1. Field of the Invention (Technical Field)
The present invention relates to apparatuses and methods for electroplating and electroforming, particularly by centrifugal means and for encapsulation, coating, and electrodeposition of powders, including into bands of mesh or film. The term "electrodeposition" as used throughout the specification and claims means electroplating and/or electroforming.
2. Background Art
The process for microencapsulation of metal hydride electrode powder (and other powders) has previously been limited to chemical copper and electroless nickel deposition. Previous studies of electroplating on fine particles employed equipment capable of handling the light material in an aqueous solution (see FIGS. 1 and 2) but the results were limited because of the difficulty of getting good electrical contact during circulation of the particles, poor cathode efficiency (loss to cathode contact plate and rise in solution ion concentration) and bipolarization, resulting in a costly and unreliable electrolytic process. Likewise, the alternative chemical copper or electroless nickel process was economically infeasible due to the high surface areas of powders.

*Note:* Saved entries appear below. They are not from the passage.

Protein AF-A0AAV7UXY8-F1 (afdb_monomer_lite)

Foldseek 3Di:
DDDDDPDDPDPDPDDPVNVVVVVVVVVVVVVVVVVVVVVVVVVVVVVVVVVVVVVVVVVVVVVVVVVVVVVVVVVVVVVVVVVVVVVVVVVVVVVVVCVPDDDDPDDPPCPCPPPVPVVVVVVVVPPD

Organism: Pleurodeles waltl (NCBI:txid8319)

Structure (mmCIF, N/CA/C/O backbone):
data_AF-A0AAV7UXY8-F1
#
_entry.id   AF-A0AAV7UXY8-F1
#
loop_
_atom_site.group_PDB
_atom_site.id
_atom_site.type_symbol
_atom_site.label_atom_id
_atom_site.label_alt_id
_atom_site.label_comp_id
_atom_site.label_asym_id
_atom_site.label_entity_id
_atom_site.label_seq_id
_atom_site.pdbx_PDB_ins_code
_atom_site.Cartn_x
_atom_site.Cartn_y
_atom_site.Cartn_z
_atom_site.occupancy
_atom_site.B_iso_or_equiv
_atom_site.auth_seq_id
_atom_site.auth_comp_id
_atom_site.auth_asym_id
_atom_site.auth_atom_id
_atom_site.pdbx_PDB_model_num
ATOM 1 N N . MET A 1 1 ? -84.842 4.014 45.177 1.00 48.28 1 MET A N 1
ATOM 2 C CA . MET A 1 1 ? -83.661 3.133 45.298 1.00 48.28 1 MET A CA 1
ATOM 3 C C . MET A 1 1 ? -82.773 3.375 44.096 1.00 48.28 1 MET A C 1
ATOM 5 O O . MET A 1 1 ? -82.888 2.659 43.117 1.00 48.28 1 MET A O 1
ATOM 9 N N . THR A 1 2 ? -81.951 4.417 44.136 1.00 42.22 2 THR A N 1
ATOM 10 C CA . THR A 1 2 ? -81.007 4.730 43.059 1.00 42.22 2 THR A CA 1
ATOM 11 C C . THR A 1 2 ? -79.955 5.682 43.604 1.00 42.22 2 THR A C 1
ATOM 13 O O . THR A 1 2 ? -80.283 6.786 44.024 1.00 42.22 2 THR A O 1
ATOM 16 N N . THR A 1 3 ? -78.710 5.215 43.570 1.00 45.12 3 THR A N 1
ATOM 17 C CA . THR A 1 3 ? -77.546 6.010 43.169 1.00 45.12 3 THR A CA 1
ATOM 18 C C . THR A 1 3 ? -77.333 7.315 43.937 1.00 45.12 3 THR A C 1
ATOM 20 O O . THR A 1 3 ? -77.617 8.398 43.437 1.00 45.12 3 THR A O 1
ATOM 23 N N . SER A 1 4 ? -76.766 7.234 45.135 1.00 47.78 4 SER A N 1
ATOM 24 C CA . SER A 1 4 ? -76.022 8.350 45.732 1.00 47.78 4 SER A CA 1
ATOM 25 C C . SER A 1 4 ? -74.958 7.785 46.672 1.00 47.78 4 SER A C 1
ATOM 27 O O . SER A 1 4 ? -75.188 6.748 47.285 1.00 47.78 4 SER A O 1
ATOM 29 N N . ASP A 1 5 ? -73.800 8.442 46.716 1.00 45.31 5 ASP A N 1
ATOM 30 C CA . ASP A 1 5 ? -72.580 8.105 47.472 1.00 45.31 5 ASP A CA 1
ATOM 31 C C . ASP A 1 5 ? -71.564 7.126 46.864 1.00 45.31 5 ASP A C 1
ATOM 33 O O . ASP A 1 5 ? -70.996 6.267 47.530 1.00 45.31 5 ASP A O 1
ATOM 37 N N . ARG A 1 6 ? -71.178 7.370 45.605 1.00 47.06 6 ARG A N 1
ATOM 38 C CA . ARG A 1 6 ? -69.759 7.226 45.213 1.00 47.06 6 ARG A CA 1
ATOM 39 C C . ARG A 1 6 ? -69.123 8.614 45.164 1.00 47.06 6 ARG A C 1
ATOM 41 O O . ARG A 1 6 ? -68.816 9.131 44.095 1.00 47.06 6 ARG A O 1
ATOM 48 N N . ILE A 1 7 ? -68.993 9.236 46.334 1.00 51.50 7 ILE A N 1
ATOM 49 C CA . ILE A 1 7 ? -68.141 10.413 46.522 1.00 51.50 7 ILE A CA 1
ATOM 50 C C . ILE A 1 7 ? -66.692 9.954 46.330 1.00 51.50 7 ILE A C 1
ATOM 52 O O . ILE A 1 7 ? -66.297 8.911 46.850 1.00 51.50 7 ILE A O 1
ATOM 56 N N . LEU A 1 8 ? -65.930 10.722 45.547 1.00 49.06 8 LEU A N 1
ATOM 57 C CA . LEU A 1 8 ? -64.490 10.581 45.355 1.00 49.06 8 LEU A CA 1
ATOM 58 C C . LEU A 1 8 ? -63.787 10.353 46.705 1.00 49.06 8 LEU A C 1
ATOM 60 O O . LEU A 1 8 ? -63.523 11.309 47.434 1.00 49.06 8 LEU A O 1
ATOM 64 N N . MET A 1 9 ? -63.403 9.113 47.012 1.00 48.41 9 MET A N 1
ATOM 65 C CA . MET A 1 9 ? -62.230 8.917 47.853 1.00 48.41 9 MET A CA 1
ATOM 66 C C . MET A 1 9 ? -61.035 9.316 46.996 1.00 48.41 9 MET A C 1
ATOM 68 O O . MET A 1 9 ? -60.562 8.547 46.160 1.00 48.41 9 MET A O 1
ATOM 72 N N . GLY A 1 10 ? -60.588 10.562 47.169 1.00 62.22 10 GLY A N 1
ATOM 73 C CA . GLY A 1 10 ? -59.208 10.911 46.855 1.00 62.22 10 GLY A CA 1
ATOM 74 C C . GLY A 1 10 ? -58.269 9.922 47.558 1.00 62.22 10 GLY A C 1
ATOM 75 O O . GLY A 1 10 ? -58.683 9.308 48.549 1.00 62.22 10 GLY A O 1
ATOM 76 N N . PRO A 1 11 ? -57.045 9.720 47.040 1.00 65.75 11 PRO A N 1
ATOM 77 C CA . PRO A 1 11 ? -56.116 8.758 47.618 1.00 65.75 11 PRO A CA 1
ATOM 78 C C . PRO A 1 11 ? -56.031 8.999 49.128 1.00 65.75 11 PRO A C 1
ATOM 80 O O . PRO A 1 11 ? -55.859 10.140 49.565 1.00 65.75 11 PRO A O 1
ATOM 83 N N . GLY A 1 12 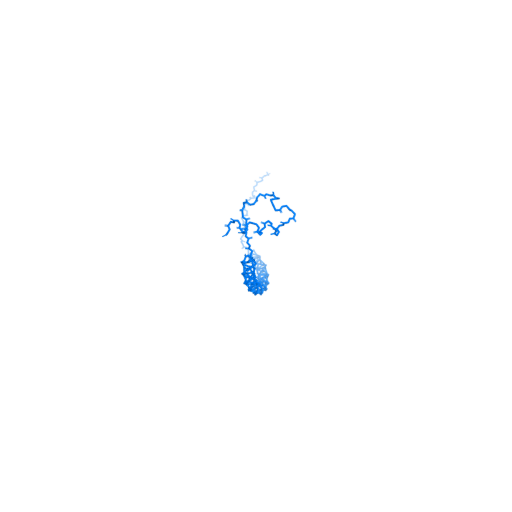? -56.261 7.937 49.908 1.00 69.06 12 GLY A N 1
ATOM 84 C CA . GLY A 1 12 ? -56.172 7.988 51.364 1.00 69.06 12 GLY A CA 1
ATOM 85 C C . GLY A 1 12 ? -54.818 8.557 51.807 1.00 69.06 12 GLY A C 1
ATOM 86 O O . GLY A 1 12 ? -53.880 8.595 51.007 1.00 69.06 12 GLY A O 1
ATOM 87 N N . PRO A 1 13 ? -54.702 9.039 53.056 1.00 79.88 13 PRO A N 1
ATOM 88 C CA . PRO A 1 13 ? -53.458 9.623 53.540 1.00 79.88 13 PRO A CA 1
ATOM 89 C C . PRO A 1 13 ? -52.302 8.649 53.300 1.00 79.88 13 PRO A C 1
ATOM 91 O O . PRO A 1 13 ? -52.389 7.492 53.707 1.00 79.88 13 PRO A O 1
ATOM 94 N N . LEU A 1 14 ? -51.256 9.134 52.618 1.00 80.19 14 LEU A N 1
ATOM 95 C CA . LEU A 1 14 ? -50.029 8.389 52.331 1.00 80.19 14 LEU A CA 1
ATOM 96 C C . LEU A 1 14 ? -49.570 7.657 53.588 1.00 80.19 14 LEU A C 1
ATOM 98 O O . LEU A 1 14 ? -49.301 8.274 54.623 1.00 80.19 14 LEU A O 1
ATOM 102 N N . THR A 1 15 ? -49.513 6.337 53.494 1.00 91.12 15 THR A N 1
ATOM 103 C CA . THR A 1 15 ? -49.121 5.486 54.606 1.00 91.12 15 THR A CA 1
ATOM 104 C C . THR A 1 15 ? -47.606 5.302 54.607 1.00 91.12 15 THR A C 1
ATOM 106 O O . THR A 1 15 ? -46.924 5.460 53.594 1.00 91.12 15 THR A O 1
ATOM 109 N N . LEU A 1 16 ? -47.050 4.926 55.760 1.00 92.00 16 LEU A N 1
ATOM 110 C CA . LEU A 1 16 ? -45.638 4.546 55.853 1.00 92.00 16 LEU A CA 1
ATOM 111 C C . LEU A 1 16 ? -45.297 3.375 54.909 1.00 92.00 16 LEU A C 1
ATOM 113 O O . LEU A 1 16 ? -44.175 3.295 54.413 1.00 92.00 16 LEU A O 1
ATOM 117 N N . GLN A 1 17 ? -46.275 2.504 54.638 1.00 92.62 17 GLN A N 1
ATOM 118 C CA . GLN A 1 17 ? -46.140 1.378 53.719 1.00 92.62 17 GLN A CA 1
ATOM 119 C C . GLN A 1 17 ? -45.938 1.851 52.273 1.00 92.62 17 GLN A C 1
ATOM 121 O O . GLN A 1 17 ? -45.007 1.389 51.619 1.00 92.62 17 GLN A O 1
ATOM 126 N N . ASP A 1 18 ? -46.720 2.836 51.818 1.00 92.69 18 ASP A N 1
ATOM 127 C CA . ASP A 1 18 ? -46.588 3.413 50.470 1.00 92.69 18 ASP A CA 1
ATOM 128 C C . ASP A 1 18 ? -45.195 4.032 50.259 1.00 92.69 18 ASP A C 1
ATOM 130 O O . ASP A 1 18 ? -44.579 3.897 49.201 1.00 92.69 18 ASP A O 1
ATOM 134 N N . ILE A 1 19 ? -44.660 4.687 51.297 1.00 94.25 19 ILE A N 1
ATOM 135 C CA . ILE A 1 19 ? -43.313 5.271 51.272 1.00 94.25 19 ILE A CA 1
ATOM 136 C C . ILE A 1 19 ? -42.246 4.170 51.204 1.00 94.25 19 ILE A C 1
ATOM 138 O O . ILE A 1 19 ? -41.293 4.284 50.431 1.00 94.25 19 ILE A O 1
ATOM 142 N N . MET A 1 20 ? -42.390 3.097 51.987 1.00 95.31 20 MET A N 1
ATOM 143 C CA . MET A 1 20 ? -41.465 1.960 51.958 1.00 95.31 20 MET A CA 1
ATOM 144 C C . MET A 1 20 ? -41.452 1.261 50.598 1.00 95.31 20 MET A C 1
ATOM 146 O O . MET A 1 20 ? -40.372 0.952 50.094 1.00 95.31 20 MET A O 1
ATOM 150 N N . GLU A 1 21 ? -42.618 1.053 49.987 1.00 96.06 21 GLU A N 1
ATOM 151 C CA . GLU A 1 21 ? -42.733 0.466 48.649 1.00 96.06 21 GLU A CA 1
ATOM 152 C C . GLU A 1 21 ? -42.077 1.354 47.588 1.00 96.06 21 GLU A C 1
ATOM 154 O O . GLU A 1 21 ? -41.304 0.861 46.764 1.00 96.06 21 GLU A O 1
ATOM 159 N N . ALA A 1 22 ? -42.286 2.672 47.651 1.00 95.81 22 ALA A N 1
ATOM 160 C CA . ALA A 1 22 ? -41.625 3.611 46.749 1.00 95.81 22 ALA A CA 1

Referring to FIG. 1 (prior art), a first known particle plating apparatus 11 consists of plating solution 12 surrounding particles 13, anode (Ni or Cu) 14, cathode 15, filter 16, propeller 17, storage tank 18, pump 19, Luggin's capillary 20, and Calomel electrode 21. A second known particle plating apparatus 31, shown in FIG. 2 (prior art), consists of plating bath 32 surrounding particles 33, anode 34, cathode 35, rotary axis 36, carbon brush 37, storage tank 38, pump 39, and tilting angle 40. As noted, these apparatuses are expensive and inefficient.

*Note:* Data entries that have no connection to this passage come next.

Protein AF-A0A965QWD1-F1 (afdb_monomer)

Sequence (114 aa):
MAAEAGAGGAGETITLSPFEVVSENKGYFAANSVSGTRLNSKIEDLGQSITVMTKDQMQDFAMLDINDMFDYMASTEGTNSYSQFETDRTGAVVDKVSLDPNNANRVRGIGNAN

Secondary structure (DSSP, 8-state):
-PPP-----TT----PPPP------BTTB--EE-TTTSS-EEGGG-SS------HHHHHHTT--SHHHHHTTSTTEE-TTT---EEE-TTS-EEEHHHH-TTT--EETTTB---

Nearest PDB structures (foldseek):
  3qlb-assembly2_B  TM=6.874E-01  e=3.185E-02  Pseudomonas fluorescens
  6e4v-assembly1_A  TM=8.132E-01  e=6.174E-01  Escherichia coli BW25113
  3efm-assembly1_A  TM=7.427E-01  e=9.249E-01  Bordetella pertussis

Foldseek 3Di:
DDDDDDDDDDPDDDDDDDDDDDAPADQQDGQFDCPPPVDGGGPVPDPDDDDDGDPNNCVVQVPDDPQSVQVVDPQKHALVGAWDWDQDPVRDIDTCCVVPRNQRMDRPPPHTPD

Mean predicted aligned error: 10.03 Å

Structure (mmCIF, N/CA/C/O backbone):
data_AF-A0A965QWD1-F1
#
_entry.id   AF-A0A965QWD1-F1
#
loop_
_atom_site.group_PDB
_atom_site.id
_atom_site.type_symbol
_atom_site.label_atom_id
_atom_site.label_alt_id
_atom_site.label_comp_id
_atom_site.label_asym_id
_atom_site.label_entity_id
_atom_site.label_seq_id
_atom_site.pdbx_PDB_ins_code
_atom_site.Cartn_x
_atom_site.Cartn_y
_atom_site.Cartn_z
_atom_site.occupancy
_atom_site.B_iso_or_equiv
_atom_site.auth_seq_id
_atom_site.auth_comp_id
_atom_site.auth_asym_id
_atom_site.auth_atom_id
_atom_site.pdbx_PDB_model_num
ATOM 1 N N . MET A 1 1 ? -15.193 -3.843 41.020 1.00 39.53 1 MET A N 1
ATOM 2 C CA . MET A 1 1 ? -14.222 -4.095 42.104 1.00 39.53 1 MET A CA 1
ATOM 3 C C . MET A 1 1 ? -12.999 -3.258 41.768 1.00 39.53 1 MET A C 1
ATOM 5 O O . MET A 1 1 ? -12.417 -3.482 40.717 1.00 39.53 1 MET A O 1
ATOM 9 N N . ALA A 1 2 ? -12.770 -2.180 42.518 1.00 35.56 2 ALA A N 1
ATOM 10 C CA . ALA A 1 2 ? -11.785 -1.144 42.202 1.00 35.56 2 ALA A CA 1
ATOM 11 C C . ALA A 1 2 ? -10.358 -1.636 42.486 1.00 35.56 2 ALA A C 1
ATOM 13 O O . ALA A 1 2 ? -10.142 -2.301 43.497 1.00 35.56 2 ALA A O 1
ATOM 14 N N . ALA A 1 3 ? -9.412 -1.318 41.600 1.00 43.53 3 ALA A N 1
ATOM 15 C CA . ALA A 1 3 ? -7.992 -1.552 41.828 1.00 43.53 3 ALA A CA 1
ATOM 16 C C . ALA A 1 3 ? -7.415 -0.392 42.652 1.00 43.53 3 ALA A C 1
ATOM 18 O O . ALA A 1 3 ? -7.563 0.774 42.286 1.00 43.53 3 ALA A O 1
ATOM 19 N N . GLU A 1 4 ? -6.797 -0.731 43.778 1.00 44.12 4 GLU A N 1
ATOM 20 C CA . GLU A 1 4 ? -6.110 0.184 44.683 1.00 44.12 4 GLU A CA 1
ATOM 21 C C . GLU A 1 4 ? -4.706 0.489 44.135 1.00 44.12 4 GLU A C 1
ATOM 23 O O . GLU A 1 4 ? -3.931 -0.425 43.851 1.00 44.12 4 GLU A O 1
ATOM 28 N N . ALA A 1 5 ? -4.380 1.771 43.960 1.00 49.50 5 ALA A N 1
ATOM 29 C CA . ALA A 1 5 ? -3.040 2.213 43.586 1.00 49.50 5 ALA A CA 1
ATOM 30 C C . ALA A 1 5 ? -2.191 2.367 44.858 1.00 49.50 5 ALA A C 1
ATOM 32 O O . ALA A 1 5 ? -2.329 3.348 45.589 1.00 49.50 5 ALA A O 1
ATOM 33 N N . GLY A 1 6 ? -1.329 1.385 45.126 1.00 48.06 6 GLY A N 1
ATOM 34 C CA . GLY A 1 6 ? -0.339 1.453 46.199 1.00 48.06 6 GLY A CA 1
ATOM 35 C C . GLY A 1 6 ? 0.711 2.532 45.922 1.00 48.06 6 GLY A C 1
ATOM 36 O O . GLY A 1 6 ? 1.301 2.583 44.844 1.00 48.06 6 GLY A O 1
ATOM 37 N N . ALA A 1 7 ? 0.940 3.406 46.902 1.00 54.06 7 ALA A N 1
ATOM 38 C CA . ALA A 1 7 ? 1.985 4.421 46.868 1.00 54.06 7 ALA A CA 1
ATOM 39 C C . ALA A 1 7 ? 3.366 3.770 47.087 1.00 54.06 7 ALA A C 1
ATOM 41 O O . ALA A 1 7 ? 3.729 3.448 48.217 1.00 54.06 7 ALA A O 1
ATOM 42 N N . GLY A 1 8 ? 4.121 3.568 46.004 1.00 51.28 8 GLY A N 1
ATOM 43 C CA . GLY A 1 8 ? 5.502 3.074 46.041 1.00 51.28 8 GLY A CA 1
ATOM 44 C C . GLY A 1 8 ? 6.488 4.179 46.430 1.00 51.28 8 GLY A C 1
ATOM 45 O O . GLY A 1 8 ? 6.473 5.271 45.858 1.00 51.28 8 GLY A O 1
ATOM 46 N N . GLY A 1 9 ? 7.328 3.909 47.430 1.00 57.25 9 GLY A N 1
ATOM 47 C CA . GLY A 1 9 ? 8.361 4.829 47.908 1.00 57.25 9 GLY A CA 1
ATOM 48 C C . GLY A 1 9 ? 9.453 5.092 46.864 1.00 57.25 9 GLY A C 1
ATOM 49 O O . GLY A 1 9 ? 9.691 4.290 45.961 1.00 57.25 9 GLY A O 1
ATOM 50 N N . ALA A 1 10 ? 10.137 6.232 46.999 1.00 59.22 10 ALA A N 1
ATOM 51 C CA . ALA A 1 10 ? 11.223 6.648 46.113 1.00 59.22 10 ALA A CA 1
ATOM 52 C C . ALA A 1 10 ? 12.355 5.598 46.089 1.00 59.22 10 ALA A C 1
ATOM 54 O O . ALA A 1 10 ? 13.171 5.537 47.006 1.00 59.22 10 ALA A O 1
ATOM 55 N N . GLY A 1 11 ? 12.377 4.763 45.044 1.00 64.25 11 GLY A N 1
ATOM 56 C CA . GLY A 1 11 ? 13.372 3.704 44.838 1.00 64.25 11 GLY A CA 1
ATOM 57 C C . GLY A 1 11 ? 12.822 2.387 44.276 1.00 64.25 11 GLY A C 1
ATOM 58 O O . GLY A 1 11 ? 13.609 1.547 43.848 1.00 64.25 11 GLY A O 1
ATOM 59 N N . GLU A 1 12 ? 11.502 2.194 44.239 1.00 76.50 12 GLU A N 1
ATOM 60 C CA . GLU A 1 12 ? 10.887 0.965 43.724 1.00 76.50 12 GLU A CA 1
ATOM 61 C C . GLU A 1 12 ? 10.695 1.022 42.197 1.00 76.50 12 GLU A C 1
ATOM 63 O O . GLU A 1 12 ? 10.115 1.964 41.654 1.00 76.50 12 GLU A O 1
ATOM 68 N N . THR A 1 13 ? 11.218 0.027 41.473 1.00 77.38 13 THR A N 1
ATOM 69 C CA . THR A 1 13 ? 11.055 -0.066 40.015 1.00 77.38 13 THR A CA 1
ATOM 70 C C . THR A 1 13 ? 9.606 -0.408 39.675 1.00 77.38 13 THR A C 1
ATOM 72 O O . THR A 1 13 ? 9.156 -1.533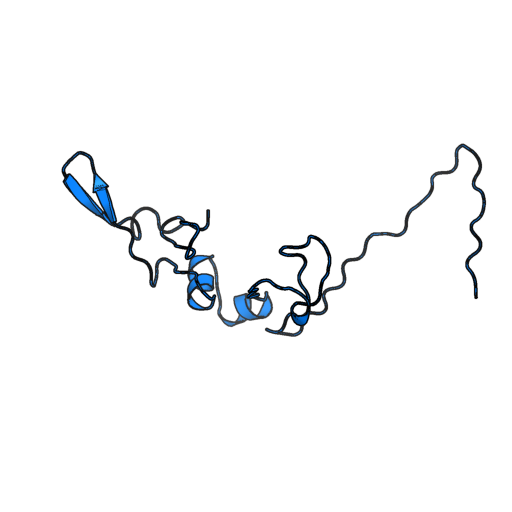 39.883 1.00 77.38 13 THR A O 1
ATOM 75 N N . ILE A 1 14 ? 8.879 0.560 39.114 1.00 82.31 14 ILE A N 1
ATOM 76 C CA . ILE A 1 14 ? 7.513 0.356 38.628 1.00 82.31 14 ILE A CA 1
ATOM 77 C C . ILE A 1 14 ? 7.577 -0.502 37.364 1.00 82.31 14 ILE A C 1
ATOM 79 O O . ILE A 1 14 ? 8.058 -0.063 36.320 1.00 82.31 14 ILE A O 1
ATOM 83 N N . THR A 1 15 ? 7.083 -1.734 37.461 1.00 83.12 15 THR A N 1
ATOM 84 C CA . THR A 1 15 ? 6.908 -2.600 36.293 1.00 83.12 15 THR A CA 1
ATOM 85 C C . THR A 1 15 ? 5.579 -2.253 35.637 1.00 83.12 15 THR A C 1
ATOM 87 O O . THR A 1 15 ? 4.520 -2.433 36.236 1.00 83.12 15 THR A O 1
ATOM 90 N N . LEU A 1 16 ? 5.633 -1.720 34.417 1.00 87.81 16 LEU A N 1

However, the benefits of microencapsulated metal hydride electrodes, Ishikawa et al, J. Less Common Met. 120:123 (1986), was an important enhancement to the performance and life of metal hydride (MH) batteries, which have twice the energy and life of NiCd cells. This encapsulation had two functions: to encapsulate the Misch metal (Mm) particle to prevent premature decomposition during usage while allowing flow through of gas, and to provide increased conductivity. Sakai et al, J. Less Common Met. 172-174:1194 (1991). This requires that the encapsulations be porous and have a stable interface. The difficulty of developing a cost effective process for making the encapsulation was a limiting factor for commercial applications, as was the need to subsequently compact or cold sinter the loose powder into a self-supporting flexible mesh or plug. The present invention provides such a cost effective process and apparatus for executing the microencapsulation process. The present invention also provides an apparatus and method for centrifugal electroforming of composite powders into mesh and films, which has not heretofore been possible.